TASK TO COMPLETE:
The answer must consist only of the lines from the line with "ATOM 200 C CA" to the line with "ATOM 208 C CA", both included, exactly as they stand below.

RECORDS:
——————

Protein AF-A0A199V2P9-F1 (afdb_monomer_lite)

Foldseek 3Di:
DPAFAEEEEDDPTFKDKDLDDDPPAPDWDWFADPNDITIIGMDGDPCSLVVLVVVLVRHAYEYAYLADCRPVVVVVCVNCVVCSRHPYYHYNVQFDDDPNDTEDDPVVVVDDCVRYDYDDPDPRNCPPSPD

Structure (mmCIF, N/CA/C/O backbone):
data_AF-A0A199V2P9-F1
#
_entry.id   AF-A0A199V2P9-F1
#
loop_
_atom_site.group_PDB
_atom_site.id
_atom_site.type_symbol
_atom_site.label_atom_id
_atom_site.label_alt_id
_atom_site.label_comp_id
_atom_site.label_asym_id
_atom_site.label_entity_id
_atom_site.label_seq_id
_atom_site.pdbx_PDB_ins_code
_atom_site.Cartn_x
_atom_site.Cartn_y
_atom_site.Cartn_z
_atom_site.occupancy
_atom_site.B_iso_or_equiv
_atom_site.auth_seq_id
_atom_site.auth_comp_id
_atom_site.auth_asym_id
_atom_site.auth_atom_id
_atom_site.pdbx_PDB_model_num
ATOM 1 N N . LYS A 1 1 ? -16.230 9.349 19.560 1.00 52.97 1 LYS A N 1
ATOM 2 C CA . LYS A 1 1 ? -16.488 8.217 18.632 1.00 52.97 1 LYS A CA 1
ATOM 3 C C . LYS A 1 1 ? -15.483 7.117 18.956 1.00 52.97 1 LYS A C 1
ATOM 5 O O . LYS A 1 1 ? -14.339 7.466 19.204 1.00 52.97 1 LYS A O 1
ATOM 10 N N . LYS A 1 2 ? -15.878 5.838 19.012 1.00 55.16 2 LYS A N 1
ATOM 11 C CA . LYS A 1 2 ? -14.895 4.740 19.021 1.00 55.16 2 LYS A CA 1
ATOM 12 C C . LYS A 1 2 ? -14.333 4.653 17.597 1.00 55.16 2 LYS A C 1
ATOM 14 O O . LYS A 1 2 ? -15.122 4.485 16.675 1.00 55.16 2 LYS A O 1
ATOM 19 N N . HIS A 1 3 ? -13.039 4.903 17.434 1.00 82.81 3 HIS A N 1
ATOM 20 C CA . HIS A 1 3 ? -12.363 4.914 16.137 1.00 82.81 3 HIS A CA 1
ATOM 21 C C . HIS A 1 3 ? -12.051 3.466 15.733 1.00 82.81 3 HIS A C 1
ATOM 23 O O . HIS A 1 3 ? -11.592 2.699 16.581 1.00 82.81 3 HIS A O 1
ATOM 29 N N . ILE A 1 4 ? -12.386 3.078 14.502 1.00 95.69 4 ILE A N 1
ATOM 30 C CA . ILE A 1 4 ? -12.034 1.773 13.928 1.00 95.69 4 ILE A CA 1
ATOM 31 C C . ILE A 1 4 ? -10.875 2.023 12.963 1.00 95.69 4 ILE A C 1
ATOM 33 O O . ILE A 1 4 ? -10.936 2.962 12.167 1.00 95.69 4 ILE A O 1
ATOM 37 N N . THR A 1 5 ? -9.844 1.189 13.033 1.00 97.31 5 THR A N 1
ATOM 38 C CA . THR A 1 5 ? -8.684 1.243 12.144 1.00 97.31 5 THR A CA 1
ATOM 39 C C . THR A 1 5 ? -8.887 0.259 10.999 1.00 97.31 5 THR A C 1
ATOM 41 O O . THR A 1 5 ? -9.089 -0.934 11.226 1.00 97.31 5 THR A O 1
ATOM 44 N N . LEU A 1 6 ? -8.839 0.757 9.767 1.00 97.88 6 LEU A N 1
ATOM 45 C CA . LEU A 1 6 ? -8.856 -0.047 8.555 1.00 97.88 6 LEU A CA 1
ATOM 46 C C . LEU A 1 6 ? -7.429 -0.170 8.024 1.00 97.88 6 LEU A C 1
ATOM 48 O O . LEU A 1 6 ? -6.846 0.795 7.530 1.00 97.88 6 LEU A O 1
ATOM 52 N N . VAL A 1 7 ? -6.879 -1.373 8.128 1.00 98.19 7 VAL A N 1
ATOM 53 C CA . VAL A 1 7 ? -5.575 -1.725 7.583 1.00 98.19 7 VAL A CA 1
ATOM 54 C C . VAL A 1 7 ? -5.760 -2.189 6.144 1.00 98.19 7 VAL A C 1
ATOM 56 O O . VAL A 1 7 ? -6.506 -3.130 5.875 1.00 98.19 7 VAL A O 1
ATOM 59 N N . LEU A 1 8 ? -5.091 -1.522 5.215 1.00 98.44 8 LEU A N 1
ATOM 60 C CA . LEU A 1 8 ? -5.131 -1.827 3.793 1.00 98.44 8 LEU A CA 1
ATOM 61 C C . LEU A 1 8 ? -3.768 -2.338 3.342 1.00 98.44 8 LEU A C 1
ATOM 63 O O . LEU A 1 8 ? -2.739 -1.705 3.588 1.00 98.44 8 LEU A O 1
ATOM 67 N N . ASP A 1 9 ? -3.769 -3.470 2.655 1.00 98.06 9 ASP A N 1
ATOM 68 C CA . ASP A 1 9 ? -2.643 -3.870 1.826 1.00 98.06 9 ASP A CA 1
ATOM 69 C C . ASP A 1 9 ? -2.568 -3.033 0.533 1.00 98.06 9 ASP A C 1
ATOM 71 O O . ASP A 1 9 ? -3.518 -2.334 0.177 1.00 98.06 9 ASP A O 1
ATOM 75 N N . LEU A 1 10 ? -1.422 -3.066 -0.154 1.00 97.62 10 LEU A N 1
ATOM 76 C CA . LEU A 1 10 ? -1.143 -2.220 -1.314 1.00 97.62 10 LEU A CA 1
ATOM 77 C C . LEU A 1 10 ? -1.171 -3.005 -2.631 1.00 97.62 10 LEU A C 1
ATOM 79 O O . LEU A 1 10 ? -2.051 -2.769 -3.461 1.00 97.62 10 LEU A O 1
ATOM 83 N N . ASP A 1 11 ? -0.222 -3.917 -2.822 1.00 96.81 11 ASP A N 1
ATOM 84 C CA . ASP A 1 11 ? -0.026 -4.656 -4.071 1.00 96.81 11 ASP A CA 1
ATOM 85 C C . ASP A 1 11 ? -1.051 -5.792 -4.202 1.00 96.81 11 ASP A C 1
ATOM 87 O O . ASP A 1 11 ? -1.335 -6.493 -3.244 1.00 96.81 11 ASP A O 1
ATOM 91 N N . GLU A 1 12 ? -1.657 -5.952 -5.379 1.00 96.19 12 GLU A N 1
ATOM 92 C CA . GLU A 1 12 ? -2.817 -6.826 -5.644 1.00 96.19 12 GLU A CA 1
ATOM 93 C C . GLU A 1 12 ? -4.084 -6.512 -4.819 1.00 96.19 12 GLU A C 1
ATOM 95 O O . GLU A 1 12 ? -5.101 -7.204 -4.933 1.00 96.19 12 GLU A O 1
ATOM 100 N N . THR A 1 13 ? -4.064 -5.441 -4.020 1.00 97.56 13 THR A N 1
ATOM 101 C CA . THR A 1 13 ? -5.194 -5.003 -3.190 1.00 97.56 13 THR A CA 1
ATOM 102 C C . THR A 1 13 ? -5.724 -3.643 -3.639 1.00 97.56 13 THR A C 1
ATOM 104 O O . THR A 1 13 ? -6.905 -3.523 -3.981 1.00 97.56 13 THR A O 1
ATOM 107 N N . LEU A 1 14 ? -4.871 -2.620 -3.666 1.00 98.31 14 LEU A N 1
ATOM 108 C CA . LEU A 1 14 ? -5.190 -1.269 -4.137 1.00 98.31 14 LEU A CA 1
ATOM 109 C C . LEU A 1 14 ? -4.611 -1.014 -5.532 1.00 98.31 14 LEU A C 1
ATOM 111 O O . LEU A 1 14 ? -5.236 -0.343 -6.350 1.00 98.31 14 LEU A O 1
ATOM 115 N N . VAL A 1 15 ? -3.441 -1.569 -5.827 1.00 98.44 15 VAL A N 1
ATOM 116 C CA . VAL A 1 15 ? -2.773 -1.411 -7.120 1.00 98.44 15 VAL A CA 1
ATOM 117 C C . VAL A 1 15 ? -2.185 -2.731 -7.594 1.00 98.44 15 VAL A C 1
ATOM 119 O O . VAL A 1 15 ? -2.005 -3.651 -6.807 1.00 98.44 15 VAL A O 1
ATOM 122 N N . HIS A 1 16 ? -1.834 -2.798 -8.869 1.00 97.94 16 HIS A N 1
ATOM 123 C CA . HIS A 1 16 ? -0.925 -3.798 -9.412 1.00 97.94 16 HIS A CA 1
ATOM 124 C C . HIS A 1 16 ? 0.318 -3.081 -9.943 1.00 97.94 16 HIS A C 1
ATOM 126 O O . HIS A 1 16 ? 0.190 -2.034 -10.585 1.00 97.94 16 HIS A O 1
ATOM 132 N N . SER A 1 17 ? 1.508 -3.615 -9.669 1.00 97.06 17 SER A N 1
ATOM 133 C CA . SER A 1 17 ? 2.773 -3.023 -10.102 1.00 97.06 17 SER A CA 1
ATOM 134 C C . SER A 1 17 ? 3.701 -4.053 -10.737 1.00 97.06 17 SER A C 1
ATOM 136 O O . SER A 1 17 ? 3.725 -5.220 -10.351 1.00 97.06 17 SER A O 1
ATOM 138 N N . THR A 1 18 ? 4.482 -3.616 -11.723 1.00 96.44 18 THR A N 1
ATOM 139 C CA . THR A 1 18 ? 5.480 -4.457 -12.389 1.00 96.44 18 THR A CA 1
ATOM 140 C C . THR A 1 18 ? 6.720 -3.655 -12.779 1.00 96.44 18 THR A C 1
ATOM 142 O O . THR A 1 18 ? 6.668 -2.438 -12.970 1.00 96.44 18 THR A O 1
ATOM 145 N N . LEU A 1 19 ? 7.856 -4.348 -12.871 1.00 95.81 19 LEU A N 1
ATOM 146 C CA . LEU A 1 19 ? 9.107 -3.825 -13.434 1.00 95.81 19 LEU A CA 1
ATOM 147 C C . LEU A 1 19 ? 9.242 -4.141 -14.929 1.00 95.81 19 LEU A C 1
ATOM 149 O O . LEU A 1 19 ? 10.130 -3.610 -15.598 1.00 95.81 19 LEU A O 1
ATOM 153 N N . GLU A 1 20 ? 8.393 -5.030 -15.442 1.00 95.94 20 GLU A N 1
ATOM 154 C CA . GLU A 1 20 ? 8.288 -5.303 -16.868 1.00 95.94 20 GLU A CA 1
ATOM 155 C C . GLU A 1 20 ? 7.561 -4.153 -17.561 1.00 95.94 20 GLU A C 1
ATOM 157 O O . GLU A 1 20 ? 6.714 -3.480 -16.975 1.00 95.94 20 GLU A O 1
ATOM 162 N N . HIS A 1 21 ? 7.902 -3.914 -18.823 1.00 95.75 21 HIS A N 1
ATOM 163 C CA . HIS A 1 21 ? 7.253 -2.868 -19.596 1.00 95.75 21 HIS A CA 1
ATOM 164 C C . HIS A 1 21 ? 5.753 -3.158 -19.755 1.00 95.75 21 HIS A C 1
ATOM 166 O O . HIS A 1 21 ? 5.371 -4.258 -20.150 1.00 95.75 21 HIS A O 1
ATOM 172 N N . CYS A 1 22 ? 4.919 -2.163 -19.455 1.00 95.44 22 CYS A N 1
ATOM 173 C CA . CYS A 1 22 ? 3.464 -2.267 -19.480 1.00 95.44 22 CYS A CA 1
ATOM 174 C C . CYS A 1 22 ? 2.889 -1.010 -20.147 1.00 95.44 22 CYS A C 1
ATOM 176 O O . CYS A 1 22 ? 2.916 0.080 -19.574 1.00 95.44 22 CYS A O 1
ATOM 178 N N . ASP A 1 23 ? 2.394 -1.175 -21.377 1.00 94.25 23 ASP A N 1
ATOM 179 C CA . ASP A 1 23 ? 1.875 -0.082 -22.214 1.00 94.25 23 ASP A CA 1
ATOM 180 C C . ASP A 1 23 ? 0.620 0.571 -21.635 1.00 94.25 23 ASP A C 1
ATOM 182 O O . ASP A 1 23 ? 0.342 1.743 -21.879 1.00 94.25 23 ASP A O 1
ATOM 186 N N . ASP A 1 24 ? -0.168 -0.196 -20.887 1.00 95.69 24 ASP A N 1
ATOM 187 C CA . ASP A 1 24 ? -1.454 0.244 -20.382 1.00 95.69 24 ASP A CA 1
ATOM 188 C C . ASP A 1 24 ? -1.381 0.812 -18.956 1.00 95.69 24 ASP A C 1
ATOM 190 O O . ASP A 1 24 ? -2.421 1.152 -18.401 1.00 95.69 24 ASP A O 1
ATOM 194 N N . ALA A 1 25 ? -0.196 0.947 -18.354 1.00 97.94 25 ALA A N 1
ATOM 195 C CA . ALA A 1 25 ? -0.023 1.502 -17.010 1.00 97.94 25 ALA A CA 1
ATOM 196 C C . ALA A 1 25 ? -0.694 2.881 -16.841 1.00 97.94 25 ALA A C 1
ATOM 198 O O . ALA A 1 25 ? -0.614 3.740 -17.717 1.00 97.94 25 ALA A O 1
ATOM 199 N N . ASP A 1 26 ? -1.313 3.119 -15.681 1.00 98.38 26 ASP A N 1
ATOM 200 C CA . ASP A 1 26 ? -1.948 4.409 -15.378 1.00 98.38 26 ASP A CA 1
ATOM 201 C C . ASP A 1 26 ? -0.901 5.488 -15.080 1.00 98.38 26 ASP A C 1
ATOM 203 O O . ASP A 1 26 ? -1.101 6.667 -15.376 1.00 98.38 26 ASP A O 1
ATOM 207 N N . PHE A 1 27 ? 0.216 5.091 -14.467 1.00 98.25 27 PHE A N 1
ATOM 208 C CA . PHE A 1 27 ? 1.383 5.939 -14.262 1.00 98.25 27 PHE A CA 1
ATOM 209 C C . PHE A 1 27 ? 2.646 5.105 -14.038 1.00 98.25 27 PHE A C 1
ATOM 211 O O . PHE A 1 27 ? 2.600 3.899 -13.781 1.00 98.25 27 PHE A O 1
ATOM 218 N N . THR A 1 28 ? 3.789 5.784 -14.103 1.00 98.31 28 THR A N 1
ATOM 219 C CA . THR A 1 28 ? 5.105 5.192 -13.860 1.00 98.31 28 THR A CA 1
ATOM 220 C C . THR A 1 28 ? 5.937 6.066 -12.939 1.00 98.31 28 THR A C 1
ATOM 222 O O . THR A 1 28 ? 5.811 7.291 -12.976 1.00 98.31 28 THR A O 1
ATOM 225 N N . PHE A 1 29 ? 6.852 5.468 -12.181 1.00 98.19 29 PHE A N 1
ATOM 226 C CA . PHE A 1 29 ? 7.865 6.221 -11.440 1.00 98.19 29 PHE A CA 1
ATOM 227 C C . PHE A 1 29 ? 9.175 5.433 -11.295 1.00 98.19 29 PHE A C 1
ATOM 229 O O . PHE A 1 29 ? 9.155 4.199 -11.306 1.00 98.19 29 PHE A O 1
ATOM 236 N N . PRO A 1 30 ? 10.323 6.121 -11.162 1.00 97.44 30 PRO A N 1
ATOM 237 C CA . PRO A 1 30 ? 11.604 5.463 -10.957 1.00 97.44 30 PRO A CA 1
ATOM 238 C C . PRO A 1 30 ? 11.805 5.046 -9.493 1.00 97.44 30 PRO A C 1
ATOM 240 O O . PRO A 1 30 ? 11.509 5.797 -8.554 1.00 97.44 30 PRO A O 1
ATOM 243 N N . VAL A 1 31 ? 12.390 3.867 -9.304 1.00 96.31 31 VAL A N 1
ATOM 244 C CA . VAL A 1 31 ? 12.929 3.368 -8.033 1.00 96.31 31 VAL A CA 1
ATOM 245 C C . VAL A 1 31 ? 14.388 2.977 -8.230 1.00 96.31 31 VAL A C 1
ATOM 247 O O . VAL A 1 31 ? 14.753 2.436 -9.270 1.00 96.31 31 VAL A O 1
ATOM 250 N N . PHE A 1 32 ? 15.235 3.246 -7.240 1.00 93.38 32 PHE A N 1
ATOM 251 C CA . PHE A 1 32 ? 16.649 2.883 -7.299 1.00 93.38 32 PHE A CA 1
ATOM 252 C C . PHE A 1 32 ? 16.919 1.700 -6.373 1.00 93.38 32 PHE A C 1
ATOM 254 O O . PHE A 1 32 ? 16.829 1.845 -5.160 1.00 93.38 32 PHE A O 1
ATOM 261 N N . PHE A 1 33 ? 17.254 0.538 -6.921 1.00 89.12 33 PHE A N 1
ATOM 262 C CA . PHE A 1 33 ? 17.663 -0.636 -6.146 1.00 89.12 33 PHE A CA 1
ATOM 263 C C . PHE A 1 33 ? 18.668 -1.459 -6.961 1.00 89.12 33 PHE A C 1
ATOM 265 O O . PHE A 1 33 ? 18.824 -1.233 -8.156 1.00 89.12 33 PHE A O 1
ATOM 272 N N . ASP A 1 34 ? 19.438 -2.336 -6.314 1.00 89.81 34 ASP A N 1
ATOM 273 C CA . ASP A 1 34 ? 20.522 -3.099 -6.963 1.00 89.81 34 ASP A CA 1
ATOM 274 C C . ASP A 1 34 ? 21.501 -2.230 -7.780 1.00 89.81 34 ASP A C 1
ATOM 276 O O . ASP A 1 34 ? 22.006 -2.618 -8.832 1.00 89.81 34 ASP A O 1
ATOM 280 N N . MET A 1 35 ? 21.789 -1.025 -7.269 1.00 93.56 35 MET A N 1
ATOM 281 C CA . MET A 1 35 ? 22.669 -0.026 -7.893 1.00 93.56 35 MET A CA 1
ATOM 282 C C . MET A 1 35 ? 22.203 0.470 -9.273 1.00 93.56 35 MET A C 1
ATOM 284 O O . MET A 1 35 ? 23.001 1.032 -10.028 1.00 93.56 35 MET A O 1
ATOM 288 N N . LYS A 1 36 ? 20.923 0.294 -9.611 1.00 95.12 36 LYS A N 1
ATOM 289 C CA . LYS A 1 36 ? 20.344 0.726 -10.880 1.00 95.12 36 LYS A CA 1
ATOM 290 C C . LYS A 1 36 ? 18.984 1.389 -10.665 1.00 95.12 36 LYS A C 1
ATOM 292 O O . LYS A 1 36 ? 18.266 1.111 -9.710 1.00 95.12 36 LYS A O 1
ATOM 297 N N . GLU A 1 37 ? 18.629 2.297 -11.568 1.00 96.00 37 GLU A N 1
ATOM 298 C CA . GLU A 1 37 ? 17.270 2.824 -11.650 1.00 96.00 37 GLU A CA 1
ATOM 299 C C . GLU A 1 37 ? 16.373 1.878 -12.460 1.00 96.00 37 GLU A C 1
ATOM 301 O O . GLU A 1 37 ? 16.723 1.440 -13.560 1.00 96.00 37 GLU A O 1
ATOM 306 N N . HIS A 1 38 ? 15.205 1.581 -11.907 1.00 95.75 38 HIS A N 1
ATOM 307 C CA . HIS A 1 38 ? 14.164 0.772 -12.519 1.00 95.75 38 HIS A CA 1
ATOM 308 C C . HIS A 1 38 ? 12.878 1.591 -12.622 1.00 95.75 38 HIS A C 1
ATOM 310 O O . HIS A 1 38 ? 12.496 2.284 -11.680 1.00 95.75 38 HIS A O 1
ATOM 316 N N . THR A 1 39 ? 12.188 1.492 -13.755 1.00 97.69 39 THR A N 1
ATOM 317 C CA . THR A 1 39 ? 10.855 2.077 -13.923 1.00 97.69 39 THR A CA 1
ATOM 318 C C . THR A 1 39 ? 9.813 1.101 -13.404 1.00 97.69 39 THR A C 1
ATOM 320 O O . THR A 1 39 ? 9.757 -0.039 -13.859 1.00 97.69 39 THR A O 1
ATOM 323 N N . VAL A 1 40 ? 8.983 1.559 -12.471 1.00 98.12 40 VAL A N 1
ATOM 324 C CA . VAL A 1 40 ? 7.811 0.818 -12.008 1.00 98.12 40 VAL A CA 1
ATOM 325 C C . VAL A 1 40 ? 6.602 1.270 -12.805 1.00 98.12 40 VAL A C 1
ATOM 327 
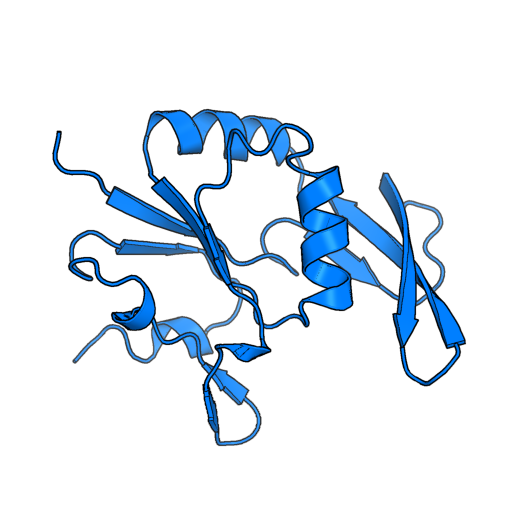O O . VAL A 1 40 ? 6.353 2.471 -12.913 1.00 98.12 40 VAL A O 1
ATOM 330 N N . TYR A 1 41 ? 5.857 0.310 -13.337 1.00 98.50 41 TYR A N 1
ATOM 331 C CA . TYR A 1 41 ? 4.600 0.514 -14.044 1.00 98.50 41 TYR A CA 1
ATOM 332 C C . TYR A 1 41 ? 3.458 0.153 -13.108 1.00 98.50 41 TYR A C 1
ATOM 334 O O . TYR A 1 41 ? 3.469 -0.935 -12.532 1.00 98.50 41 TYR A O 1
ATOM 342 N N . VAL A 1 42 ? 2.497 1.061 -12.926 1.00 98.56 42 VAL A N 1
ATOM 343 C CA . VAL A 1 42 ? 1.419 0.883 -11.949 1.00 98.56 42 VAL A CA 1
ATOM 344 C C . VAL A 1 42 ? 0.053 0.998 -12.598 1.00 98.56 42 VAL A C 1
ATOM 346 O O . VAL A 1 42 ? -0.241 1.941 -13.331 1.00 98.56 42 VAL A O 1
ATOM 349 N N . LYS A 1 43 ? -0.802 0.041 -12.252 1.00 98.44 43 LYS A N 1
ATOM 350 C CA . LYS A 1 43 ? -2.238 0.037 -12.499 1.00 98.44 43 LYS A CA 1
ATOM 351 C C . LYS A 1 43 ? -2.973 0.257 -11.191 1.00 98.44 43 LYS A C 1
ATOM 353 O O . LYS A 1 43 ? -2.756 -0.459 -10.216 1.00 98.44 43 LYS A O 1
ATOM 358 N N . GLN A 1 44 ? -3.874 1.221 -11.167 1.00 98.44 44 GLN A N 1
ATOM 359 C CA . GLN A 1 44 ? -4.760 1.453 -10.041 1.00 98.44 44 GLN A CA 1
ATOM 360 C C . GLN A 1 44 ? -5.958 0.518 -10.131 1.00 98.44 44 GLN A C 1
ATOM 362 O O . GLN A 1 44 ? -6.538 0.311 -11.200 1.00 98.44 44 GLN A O 1
ATOM 367 N N . ARG A 1 45 ? -6.390 -0.018 -8.989 1.00 98.31 45 ARG A N 1
ATOM 368 C CA . ARG A 1 45 ? -7.673 -0.712 -8.935 1.00 98.31 45 ARG A CA 1
ATOM 369 C C . ARG A 1 45 ? -8.787 0.281 -9.291 1.00 98.31 45 ARG A C 1
ATOM 371 O O . ARG A 1 45 ? -8.780 1.406 -8.777 1.00 98.31 45 ARG A O 1
ATOM 378 N N . PRO A 1 46 ? -9.761 -0.100 -10.137 1.00 98.25 46 PRO A N 1
ATOM 379 C CA . PRO A 1 46 ? -10.872 0.780 -10.470 1.00 98.25 46 PRO A CA 1
ATOM 380 C C . PRO A 1 46 ? -11.528 1.361 -9.213 1.00 98.25 46 PRO A C 1
ATOM 382 O O . PRO A 1 46 ? -11.781 0.638 -8.249 1.00 98.25 46 PRO A O 1
ATOM 385 N N . TYR A 1 47 ? -11.803 2.666 -9.241 1.00 98.12 47 TYR A N 1
ATOM 386 C CA . TYR A 1 47 ? -12.396 3.434 -8.138 1.00 98.12 47 TYR A CA 1
ATOM 387 C C . TYR A 1 47 ? -11.523 3.614 -6.880 1.00 98.12 47 TYR A C 1
ATOM 389 O O . TYR A 1 47 ? -12.052 4.046 -5.858 1.00 98.12 47 TYR A O 1
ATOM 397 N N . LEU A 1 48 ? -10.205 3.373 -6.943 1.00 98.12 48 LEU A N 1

——————

TASK SOLUTION:
ATOM 200 C CA . ASP A 1 26 ? -1.948 4.409 -15.378 1.00 98.38 26 ASP A CA 1
ATOM 201 C C . ASP A 1 26 ? -0.901 5.488 -15.080 1.00 98.38 26 ASP A C 1
ATOM 203 O O . ASP A 1 26 ? -1.101 6.667 -15.376 1.00 98.38 26 ASP A O 1
ATOM 207 N N . PHE A 1 27 ? 0.216 5.091 -14.467 1.00 98.25 27 PHE A N 1
ATOM 208 C CA . PHE A 1 27 ? 1.383 5.939 -14.262 1.00 98.25 27 PHE A CA 1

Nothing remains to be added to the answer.